Yesterday I had a discussion with a friend about computing minimal polynomials. For example, say you are given algebraic numbers $\alpha$ and $\beta$ as specified by minimal polynomials which have degrees $n$ and $m$. How do you compute the minimal polynomial of $\alpha+\beta$, for example?

The method I was taught, which seems to be fairly standard (e.g., see Dummit and Foote Chapter 13.2) is the following:

Multiply $\alpha+\beta$ by $\alpha^i\beta^j$ for each $i=0{,}~1{,}~\dotsc{,}~n-1$ and $j=0{,}~1{,}~\dotsc{,}~m-1$, and use the minimal polynomials of $\alpha$ and $\beta$ to reduce the resulting expressions to linear combinations of $\alpha^i\beta^j$ (again with $0\leq i<n$ and $0\leq j<m$). In other words, what you are doing is computing a matrix $M$ which satisfies

\[ (\alpha+\beta)\left[\alpha^i\beta^j\right]_{i,j} = M\left[\alpha^i\beta^j\right]_{i,j} \]

where $[\alpha^i\beta^j]_{i,j}$ is a column vector containing the $\alpha^i\beta^j$.

From this we see that $\alpha+\beta$ is an eigenvalue of $M$ and therefore is a root of the characteristic polynomial $p_M$ of $M$. If $p_M$ is irreducible then it will be the minimal polynomial of $\alpha+\beta$, but in general the minimal polynomial will divide $p_M$, and so it will be necessary to factor $p_M$.

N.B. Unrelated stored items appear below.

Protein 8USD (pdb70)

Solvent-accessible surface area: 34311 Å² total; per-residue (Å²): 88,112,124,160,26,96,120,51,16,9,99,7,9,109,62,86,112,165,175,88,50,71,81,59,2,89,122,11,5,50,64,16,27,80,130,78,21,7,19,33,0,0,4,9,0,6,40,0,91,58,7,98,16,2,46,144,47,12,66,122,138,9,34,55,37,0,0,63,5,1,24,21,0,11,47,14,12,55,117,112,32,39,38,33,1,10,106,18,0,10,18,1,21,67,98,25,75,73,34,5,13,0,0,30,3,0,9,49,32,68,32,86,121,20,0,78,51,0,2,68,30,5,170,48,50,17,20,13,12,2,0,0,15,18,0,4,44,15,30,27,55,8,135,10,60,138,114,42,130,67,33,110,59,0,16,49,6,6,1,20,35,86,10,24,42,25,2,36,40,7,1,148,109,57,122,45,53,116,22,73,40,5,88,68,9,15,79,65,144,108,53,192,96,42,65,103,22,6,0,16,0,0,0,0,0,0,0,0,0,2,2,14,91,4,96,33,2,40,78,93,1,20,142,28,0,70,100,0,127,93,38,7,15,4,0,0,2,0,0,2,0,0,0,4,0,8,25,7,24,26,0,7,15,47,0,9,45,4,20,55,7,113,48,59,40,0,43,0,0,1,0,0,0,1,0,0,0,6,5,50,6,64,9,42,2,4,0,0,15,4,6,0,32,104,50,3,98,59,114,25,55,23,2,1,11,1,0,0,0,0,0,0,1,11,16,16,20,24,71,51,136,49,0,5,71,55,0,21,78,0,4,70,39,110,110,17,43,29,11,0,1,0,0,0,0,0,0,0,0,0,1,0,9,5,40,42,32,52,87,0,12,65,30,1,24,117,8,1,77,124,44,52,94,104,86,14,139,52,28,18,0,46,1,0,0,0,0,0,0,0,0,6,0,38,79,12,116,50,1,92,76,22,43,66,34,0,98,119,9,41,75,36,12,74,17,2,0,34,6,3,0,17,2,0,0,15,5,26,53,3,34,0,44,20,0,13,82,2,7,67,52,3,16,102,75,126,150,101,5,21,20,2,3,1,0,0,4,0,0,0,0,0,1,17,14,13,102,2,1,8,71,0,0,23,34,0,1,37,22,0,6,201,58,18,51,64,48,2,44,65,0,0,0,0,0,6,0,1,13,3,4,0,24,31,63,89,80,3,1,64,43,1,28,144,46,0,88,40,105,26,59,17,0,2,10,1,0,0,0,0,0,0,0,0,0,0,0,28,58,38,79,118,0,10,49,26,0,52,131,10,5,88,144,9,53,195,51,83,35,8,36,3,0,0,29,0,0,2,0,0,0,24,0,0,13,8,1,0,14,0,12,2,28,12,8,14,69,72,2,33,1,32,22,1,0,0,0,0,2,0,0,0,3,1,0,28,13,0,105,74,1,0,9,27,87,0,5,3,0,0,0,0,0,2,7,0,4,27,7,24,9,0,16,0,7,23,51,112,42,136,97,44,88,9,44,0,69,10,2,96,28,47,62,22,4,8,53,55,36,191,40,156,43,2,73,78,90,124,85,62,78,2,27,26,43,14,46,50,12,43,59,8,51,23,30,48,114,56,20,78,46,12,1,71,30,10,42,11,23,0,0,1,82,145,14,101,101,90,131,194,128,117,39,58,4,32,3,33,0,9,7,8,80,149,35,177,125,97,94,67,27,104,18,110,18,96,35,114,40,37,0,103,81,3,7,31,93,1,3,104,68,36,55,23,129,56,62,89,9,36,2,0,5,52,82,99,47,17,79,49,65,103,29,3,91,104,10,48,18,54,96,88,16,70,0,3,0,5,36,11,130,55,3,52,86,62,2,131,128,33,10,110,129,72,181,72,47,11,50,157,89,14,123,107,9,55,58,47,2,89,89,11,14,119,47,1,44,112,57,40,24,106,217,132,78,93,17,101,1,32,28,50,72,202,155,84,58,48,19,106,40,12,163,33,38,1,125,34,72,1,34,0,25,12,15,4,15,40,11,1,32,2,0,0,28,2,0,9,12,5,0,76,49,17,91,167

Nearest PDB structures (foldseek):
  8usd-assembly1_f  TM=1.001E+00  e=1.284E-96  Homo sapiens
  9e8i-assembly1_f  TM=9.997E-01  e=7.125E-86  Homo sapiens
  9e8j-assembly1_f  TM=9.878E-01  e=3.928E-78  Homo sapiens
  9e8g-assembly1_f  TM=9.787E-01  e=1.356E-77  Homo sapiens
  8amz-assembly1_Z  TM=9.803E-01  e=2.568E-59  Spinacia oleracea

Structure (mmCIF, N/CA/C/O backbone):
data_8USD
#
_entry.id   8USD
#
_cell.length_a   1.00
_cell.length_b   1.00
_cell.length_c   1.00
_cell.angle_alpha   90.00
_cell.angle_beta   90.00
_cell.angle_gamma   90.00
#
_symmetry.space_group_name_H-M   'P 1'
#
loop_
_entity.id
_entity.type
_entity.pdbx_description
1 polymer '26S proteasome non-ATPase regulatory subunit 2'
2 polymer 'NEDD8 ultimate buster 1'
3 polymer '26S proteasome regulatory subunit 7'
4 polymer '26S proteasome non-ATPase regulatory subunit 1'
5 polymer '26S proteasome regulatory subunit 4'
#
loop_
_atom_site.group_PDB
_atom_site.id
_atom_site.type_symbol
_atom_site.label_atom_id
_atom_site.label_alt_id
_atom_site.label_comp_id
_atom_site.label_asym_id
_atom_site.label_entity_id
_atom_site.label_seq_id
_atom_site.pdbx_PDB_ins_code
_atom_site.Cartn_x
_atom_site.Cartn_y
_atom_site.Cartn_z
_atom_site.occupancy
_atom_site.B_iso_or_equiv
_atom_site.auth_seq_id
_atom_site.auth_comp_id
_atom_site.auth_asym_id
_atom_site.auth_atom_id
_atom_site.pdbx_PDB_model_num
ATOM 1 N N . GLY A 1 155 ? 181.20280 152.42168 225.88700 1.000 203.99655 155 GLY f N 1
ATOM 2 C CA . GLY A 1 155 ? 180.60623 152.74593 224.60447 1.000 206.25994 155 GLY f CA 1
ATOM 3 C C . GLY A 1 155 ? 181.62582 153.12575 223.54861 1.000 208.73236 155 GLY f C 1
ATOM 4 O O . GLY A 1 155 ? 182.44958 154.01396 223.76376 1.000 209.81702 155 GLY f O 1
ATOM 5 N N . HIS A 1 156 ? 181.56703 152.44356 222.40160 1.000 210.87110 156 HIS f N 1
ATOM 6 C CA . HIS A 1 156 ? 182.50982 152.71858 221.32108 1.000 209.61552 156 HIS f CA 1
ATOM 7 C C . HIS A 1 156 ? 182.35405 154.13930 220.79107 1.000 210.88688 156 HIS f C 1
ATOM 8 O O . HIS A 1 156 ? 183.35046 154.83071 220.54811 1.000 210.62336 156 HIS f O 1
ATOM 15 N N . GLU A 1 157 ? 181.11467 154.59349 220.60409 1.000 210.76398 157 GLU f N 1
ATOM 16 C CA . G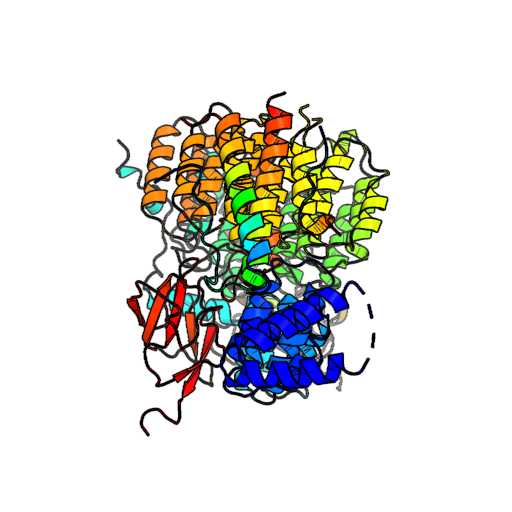LU A 1 157 ? 180.89191 155.95216 220.12626 1.000 209.81186 157 GLU f CA 1
ATOM 17 C C . GLU A 1 157 ? 181.37427 156.99318 221.12784 1.000 210.60160 157 GLU f C 1
ATOM 18 O O . GLU A 1 157 ? 181.95909 158.00785 220.72810 1.000 210.37464 157 GLU f O 1
ATOM 24 N N . TYR A 1 158 ? 181.14907 156.75805 222.42272 1.000 216.35611 158 TYR f N 1
ATOM 25 C CA . TYR A 1 158 ? 181.58925 157.71082 223.43619 1.000 215.80602 158 TYR f CA 1
ATOM 26 C C . TYR A 1 158 ? 183.10685 157.84568 223.44800 1.000 216.41313 158 TYR f C 1
ATOM 27 O O . TYR A 1 158 ? 183.63764 158.95900 223.51242 1.000 215.80906 158 TYR f O 1
ATOM 36 N N . VAL A 1 159 ? 183.82582 156.72276 223.38829 1.000 212.03296 159 VAL f N 1
ATOM 37 C CA . VAL A 1 159 ? 185.28378 156.79059 223.42611 1.000 209.96761 159 VAL f CA 1
ATOM 38 C C . VAL A 1 159 ? 185.82782 157.35959 222.11963 1.000 210.11356 159 VAL f C 1
ATOM 39 O O . VAL A 1 159 ? 186.85065 158.05320 222.11131 1.000 209.42546 159 VAL f O 1
ATOM 43 N N . ARG A 1 160 ? 185.15469 157.08806 220.99692 1.000 209.37197 160 ARG f N 1
ATOM 44 C CA . ARG A 1 160 ? 185.54560 157.72102 219.73976 1.000 208.30059 160 ARG f CA 1
ATOM 45 C C . ARG A 1 160 ? 185.41929 159.23771 219.82797 1.000 208.79795 160 ARG f C 1
ATOM 46 O O . ARG A 1 160 ? 186.33139 159.97399 219.42546 1.000 208.35249 160 ARG f O 1
ATOM 54 N N . HIS A 1 161 ? 184.29742 159.72167 220.36675 1.000 213.16129 161 HIS f N 1
ATOM 55 C CA . HIS A 1 161 ? 184.11347 161.15938 220.53289 1.000 211.89604 161 HIS f CA 1
ATOM 56 C C . HIS A 1 161 ? 185.12532 161.73294 221.51749 1.000 213.20466 161 HIS f C 1
ATOM 57 O O . HIS A 1 161 ? 185.61860 162.85001 221.32835 1.000 212.40797 161 HIS f O 1
ATOM 64 N N . LEU A 1 162 ? 185.43993 160.98533 222.57780 1.000 213.88939 162 LEU f N 1
ATOM 65 C CA . LEU A 1 162 ? 186.43786 161.43838 223.54131 1.000 212.49864 162 LEU f CA 1
ATOM 66 C C . LEU A 1 162 ? 187.81121 161.56751 222.89537 1.000 213.05046 162 LEU f C 1
ATOM 67 O O . LEU A 1 162 ? 188.53237 162.53950 223.14348 1.000 211.61568 162 LEU f O 1
ATOM 72 N N . ALA A 1 163 ? 188.19213 160.59242 222.06741 1.000 209.85330 163 ALA f N 1
ATOM 73 C CA . ALA A 1 163 ? 189.47001 160.66905 221.36784 1.000 207.52889 163 ALA f CA 1
ATOM 74 C C . ALA A 1 163 ? 189.49619 161.84536 220.40169 1.000 208.46748 163 ALA f C 1
ATOM 75 O O . ALA A 1 163 ? 190.50674 162.55265 220.29814 1.000 208.49416 163 ALA f O 1
ATOM 77 N N . GLY A 1 164 ? 188.39273 162.07067 219.68468 1.000 209.63821 164 GLY f N 1
ATOM 78 C CA . GLY A 1 164 ? 188.32381 163.22850 218.80701 1.000 208.08600 164 GLY f CA 1
ATOM 79 C C . GLY A 1 164 ? 188.45992 164.53815 219.56093 1.000 209.44737 164 GLY f C 1
ATOM 80 O O . GLY A 1 164 ? 189.17768 165.44475 219.12987 1.000 209.40830 164 GLY f O 1
ATOM 81 N N . GLU A 1 165 ? 187.78276 164.64937 220.70584 1.000 213.31676 165 GLU f N 1
ATOM 82 C CA . GLU A 1 165 ? 187.87899 165.86001 221.51459 1.000 213.26077 165 GLU f CA 1
ATOM 83 C C . GLU A 1 165 ? 189.28841 166.05021 222.06089 1.000 213.82938 165 GLU f C 1
ATOM 84 O O . GLU A 1 165 ? 189.78968 167.17855 222.12219 1.000 212.14330 165 GLU f O 1
ATOM 90 N N . VAL A 1 166 ? 189.93739 164.95819 222.47415 1.000 213.60554 166 VAL f N 1
ATOM 91 C CA . VAL A 1 166 ? 191.30769 165.04050 222.97342 1.000 213.36722 166 VAL f CA 1
ATOM 92 C C . VAL A 1 166 ? 192.24378 165.52224 221.87385 1.000 213.82643 166 VAL f C 1
ATOM 93 O O . VAL A 1 166 ? 193.11137 166.37629 222.10225 1.000 213.39285 166 VAL f O 1
ATOM 97 N N . ALA A 1 167 ? 192.08032 164.98594 220.66216 1.000 212.33704 167 ALA f N 1
ATOM 98 C CA . ALA A 1 167 ? 192.87996 165.45255 219.53593 1.000 210.74773 167 ALA f CA 1
ATOM 99 C C . ALA A 1 167 ? 192.61829 166.92252 219.24121 1.000 210.02056 167 ALA f C 1
ATOM 100 O O . ALA A 1 167 ? 193.54895 167.66424 218.90583 1.000 209.61673 167 ALA f O 1
ATOM 102 N N . LYS A 1 168 ? 191.36199 167.35804 219.35462 1.000 206.23313 168 LYS f N 1
ATOM 103 C CA . LYS A 1 168 ? 191.03800 168.76274 219.12629 1.000 206.22267 168 LYS f CA 1
ATOM 104 C C . LYS A 1 168 ? 191.71805 169.66389 220.15207 1.000 205.38014 168 LYS f C 1
ATOM 105 O O . LYS A 1 168 ? 192.29073 170.70169 219.80023 1.000 203.41287 168 LYS f O 1
ATOM 111 N N . GLU A 1 169 ? 191.66684 169.28302 221.43116 1.000 210.30970 169 GLU f N 1
ATOM 112 C CA . GLU A 1 169 ? 192.20205 170.14683 222.47925 1.000 210.49456 169 GLU f CA 1
ATOM 113 C C . GLU A 1 169 ? 193.71877 170.07552 222.59738 1.000 210.66219 169 GLU f C 1
ATOM 114 O O . GLU A 1 169 ? 194.31898 170.98418 223.18187 1.000 208.23014 169 GLU f O 1
ATOM 120 N N . TRP A 1 170 ? 194.35154 169.02245 222.07269 1.000 199.53350 170 TRP f N 1
ATOM 121 C CA . TRP A 1 170 ? 195.81009 168.95972 222.10606 1.000 197.52593 170 TRP f CA 1
ATOM 122 C C . TRP A 1 170 ? 196.42971 170.09562 221.30335 1.000 196.64968 170 TRP f C 1
ATOM 123 O O . TRP A 1 170 ? 197.40894 170.71261 221.73912 1.000 196.05360 170 TRP f O 1
ATOM 134 N N . GLN A 1 171 ? 195.87717 170.38081 220.12247 1.000 198.13442 171 GLN f N 1
ATOM 135 C CA . GLN A 1 171 ? 196.37694 171.49242 219.32210 1.000 198.42895 171 GLN f CA 1
ATOM 136 C C . GLN A 1 171 ? 196.13200 172.83054 220.00697 1.000 198.39729 171 GLN f C 1
ATOM 137 O O . GLN A 1 171 ? 196.92737 173.76295 219.84466 1.000 196.71773 171 GLN f O 1
ATOM 143 N N . GLU A 1 172 ? 195.04776 172.94486 220.76754 1.000 200.19244 172 GLU f N 1
ATOM 144 C CA . GLU A 1 172 ? 194.74383 174.17035 221.49597 1.000 200.09730 172 GLU f CA 1
ATOM 145 C C . GLU A 1 172 ? 195.73102 174.38477 222.63849 1.000 198.46082 172 GLU f C 1
ATOM 146 O O . GLU A 1 172 ? 196.34119 175.44751 222.75340 1.000 198.16016 172 GLU f O 1
ATOM 152 N N . GLU A 1 182 ? 198.58839 165.69313 231.52707 1.000 217.11364 182 GLU f N 1
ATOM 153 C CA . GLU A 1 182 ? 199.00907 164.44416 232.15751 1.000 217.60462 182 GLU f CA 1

However, once $p_M$ has been factored, how does one tell which factor is the required minimal polynomial? The obvious answer is to evaluate each factor at $\alpha+\beta$ and see which one gives zero. “You could do that numerically”, my friend says, and I respond with “…or symbolically”. But then he asks if I will always be able to determine if the symbolic expression is zero or not. Well, I hadn’t thought of that, and I admitted I wasn’t sure, but claimed “anything you can do numerically I can do symbolically!”

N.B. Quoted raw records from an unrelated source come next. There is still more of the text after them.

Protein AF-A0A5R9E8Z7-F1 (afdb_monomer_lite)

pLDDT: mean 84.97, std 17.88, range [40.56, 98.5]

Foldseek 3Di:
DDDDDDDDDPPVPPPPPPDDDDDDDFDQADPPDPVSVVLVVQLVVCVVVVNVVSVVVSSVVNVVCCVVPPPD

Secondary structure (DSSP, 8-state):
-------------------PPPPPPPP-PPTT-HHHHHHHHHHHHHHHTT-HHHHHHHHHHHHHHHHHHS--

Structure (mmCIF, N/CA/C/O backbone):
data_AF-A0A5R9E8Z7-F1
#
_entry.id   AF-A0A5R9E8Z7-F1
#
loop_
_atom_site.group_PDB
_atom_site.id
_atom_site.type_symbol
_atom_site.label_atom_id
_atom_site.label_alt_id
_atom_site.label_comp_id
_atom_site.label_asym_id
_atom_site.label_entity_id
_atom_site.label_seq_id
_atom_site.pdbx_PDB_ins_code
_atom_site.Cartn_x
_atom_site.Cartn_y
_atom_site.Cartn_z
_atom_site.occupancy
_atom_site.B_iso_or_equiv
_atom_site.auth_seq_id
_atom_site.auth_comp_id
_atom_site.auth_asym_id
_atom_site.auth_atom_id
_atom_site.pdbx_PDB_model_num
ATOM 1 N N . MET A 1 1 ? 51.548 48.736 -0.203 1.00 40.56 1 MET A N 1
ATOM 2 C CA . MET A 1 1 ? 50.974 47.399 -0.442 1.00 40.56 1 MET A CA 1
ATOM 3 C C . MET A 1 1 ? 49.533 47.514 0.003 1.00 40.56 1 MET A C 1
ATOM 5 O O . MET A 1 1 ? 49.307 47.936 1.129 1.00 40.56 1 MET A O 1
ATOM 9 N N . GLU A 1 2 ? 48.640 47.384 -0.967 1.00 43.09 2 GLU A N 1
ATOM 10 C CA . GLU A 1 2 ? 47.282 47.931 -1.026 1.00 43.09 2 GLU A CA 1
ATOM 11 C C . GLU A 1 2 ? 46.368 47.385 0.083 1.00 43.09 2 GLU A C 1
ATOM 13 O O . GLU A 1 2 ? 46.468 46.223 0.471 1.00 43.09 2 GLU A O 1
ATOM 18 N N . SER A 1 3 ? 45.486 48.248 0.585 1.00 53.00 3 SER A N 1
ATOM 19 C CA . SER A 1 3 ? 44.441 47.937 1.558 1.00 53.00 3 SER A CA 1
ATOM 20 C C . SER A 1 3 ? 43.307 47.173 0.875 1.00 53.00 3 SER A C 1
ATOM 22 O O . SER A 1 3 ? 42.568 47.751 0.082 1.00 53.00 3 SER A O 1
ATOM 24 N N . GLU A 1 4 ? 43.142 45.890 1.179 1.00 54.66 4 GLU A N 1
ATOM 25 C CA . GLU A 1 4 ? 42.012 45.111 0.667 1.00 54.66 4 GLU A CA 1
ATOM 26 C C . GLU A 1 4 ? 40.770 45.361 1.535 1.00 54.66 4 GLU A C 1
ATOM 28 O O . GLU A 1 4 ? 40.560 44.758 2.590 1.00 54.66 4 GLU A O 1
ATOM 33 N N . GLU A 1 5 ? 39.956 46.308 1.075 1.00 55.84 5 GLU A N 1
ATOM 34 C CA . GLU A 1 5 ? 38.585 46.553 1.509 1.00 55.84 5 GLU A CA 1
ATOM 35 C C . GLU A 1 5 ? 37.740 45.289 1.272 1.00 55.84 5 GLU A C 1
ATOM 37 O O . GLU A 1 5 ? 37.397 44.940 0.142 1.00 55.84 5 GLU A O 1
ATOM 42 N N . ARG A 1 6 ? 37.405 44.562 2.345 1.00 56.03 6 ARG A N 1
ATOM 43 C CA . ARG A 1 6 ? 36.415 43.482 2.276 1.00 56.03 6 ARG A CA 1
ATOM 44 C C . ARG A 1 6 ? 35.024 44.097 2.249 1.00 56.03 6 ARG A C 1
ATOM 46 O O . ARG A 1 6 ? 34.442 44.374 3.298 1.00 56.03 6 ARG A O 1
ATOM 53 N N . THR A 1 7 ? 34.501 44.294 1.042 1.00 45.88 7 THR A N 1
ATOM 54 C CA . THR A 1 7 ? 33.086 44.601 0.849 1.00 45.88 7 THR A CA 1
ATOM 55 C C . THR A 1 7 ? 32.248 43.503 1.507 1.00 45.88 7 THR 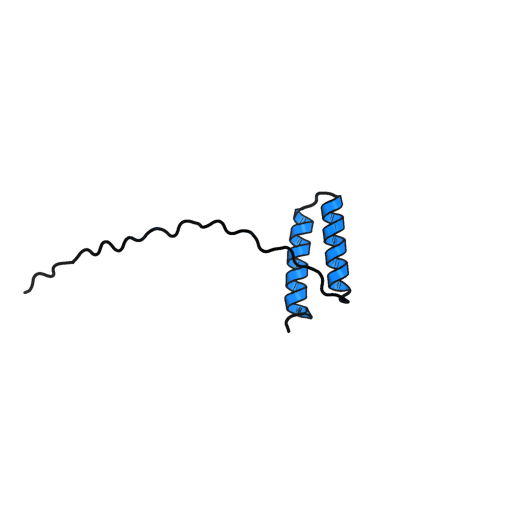A C 1
ATOM 57 O O . THR A 1 7 ? 32.437 42.307 1.273 1.00 45.88 7 THR A O 1
ATOM 60 N N . SER A 1 8 ? 31.388 43.914 2.432 1.00 53.75 8 SER A N 1
ATOM 61 C CA . SER A 1 8 ? 30.412 43.043 3.070 1.00 53.75 8 SER A CA 1
ATOM 62 C C . SER A 1 8 ? 29.162 43.073 2.205 1.00 53.75 8 SER A C 1
ATOM 64 O O . SER A 1 8 ? 28.395 44.026 2.284 1.00 53.75 8 SER A O 1
ATOM 66 N N . ASP A 1 9 ? 28.951 42.049 1.383 1.00 61.72 9 ASP A N 1
ATOM 67 C CA . ASP A 1 9 ? 27.631 41.801 0.809 1.00 61.72 9 ASP A CA 1
ATOM 68 C C . ASP A 1 9 ? 26.741 41.187 1.899 1.00 61.72 9 ASP A C 1
ATOM 70 O O . ASP A 1 9 ? 27.049 40.092 2.389 1.00 61.72 9 ASP A O 1
ATOM 74 N N . PRO A 1 10 ? 25.614 41.811 2.290 1.00 58.00 10 PRO A N 1
ATOM 75 C CA . PRO A 1 10 ? 24.583 41.111 3.022 1.00 58.00 10 PRO A CA 1
ATOM 76 C C . PRO A 1 10 ? 23.808 40.294 1.990 1.00 58.00 10 PRO A C 1
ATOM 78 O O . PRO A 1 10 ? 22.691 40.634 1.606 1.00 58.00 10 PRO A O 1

I spent several hours yesterday trying to solve that problem, but eventually had to go to bed. This morning, after looking in Cohen I found the following passage:

…it does not make sense to ask which of the irreducible factors $\alpha+\beta$ is a root of, if we do not specify embeddings in $\mathbb{C}$…

Wait, what? I got excited as I realized I had just uncovered a misconception of mine!

Note that if the conjugates of $\alpha$ are $\alpha_i$ then they are all “symbolically identical”: $\mathbb{Q}(\alpha_i)$ is isomorphic for each conjugate. From that, I had assumed that the values of $\alpha_i+\beta_j$ would also be symbolically identical for all conjugates of $\alpha$ and $\beta$. Not true! As a trivial counterexample, if $\alpha$ is a root of $x^3-2$ and $\beta$ is a root of $x^3+2$ then two possible values for $\alpha+\beta$ are $0$ and $\sqrt[3]{2}\sqrt{3}i$, and these have very different algebraic behaviour.

So the whole problem of computing the minimal polynomial of $\alpha+\beta$ was not well defined unless you specify *which* roots $\alpha$, $\beta$ you are talking about—for example, by specifying them numerically.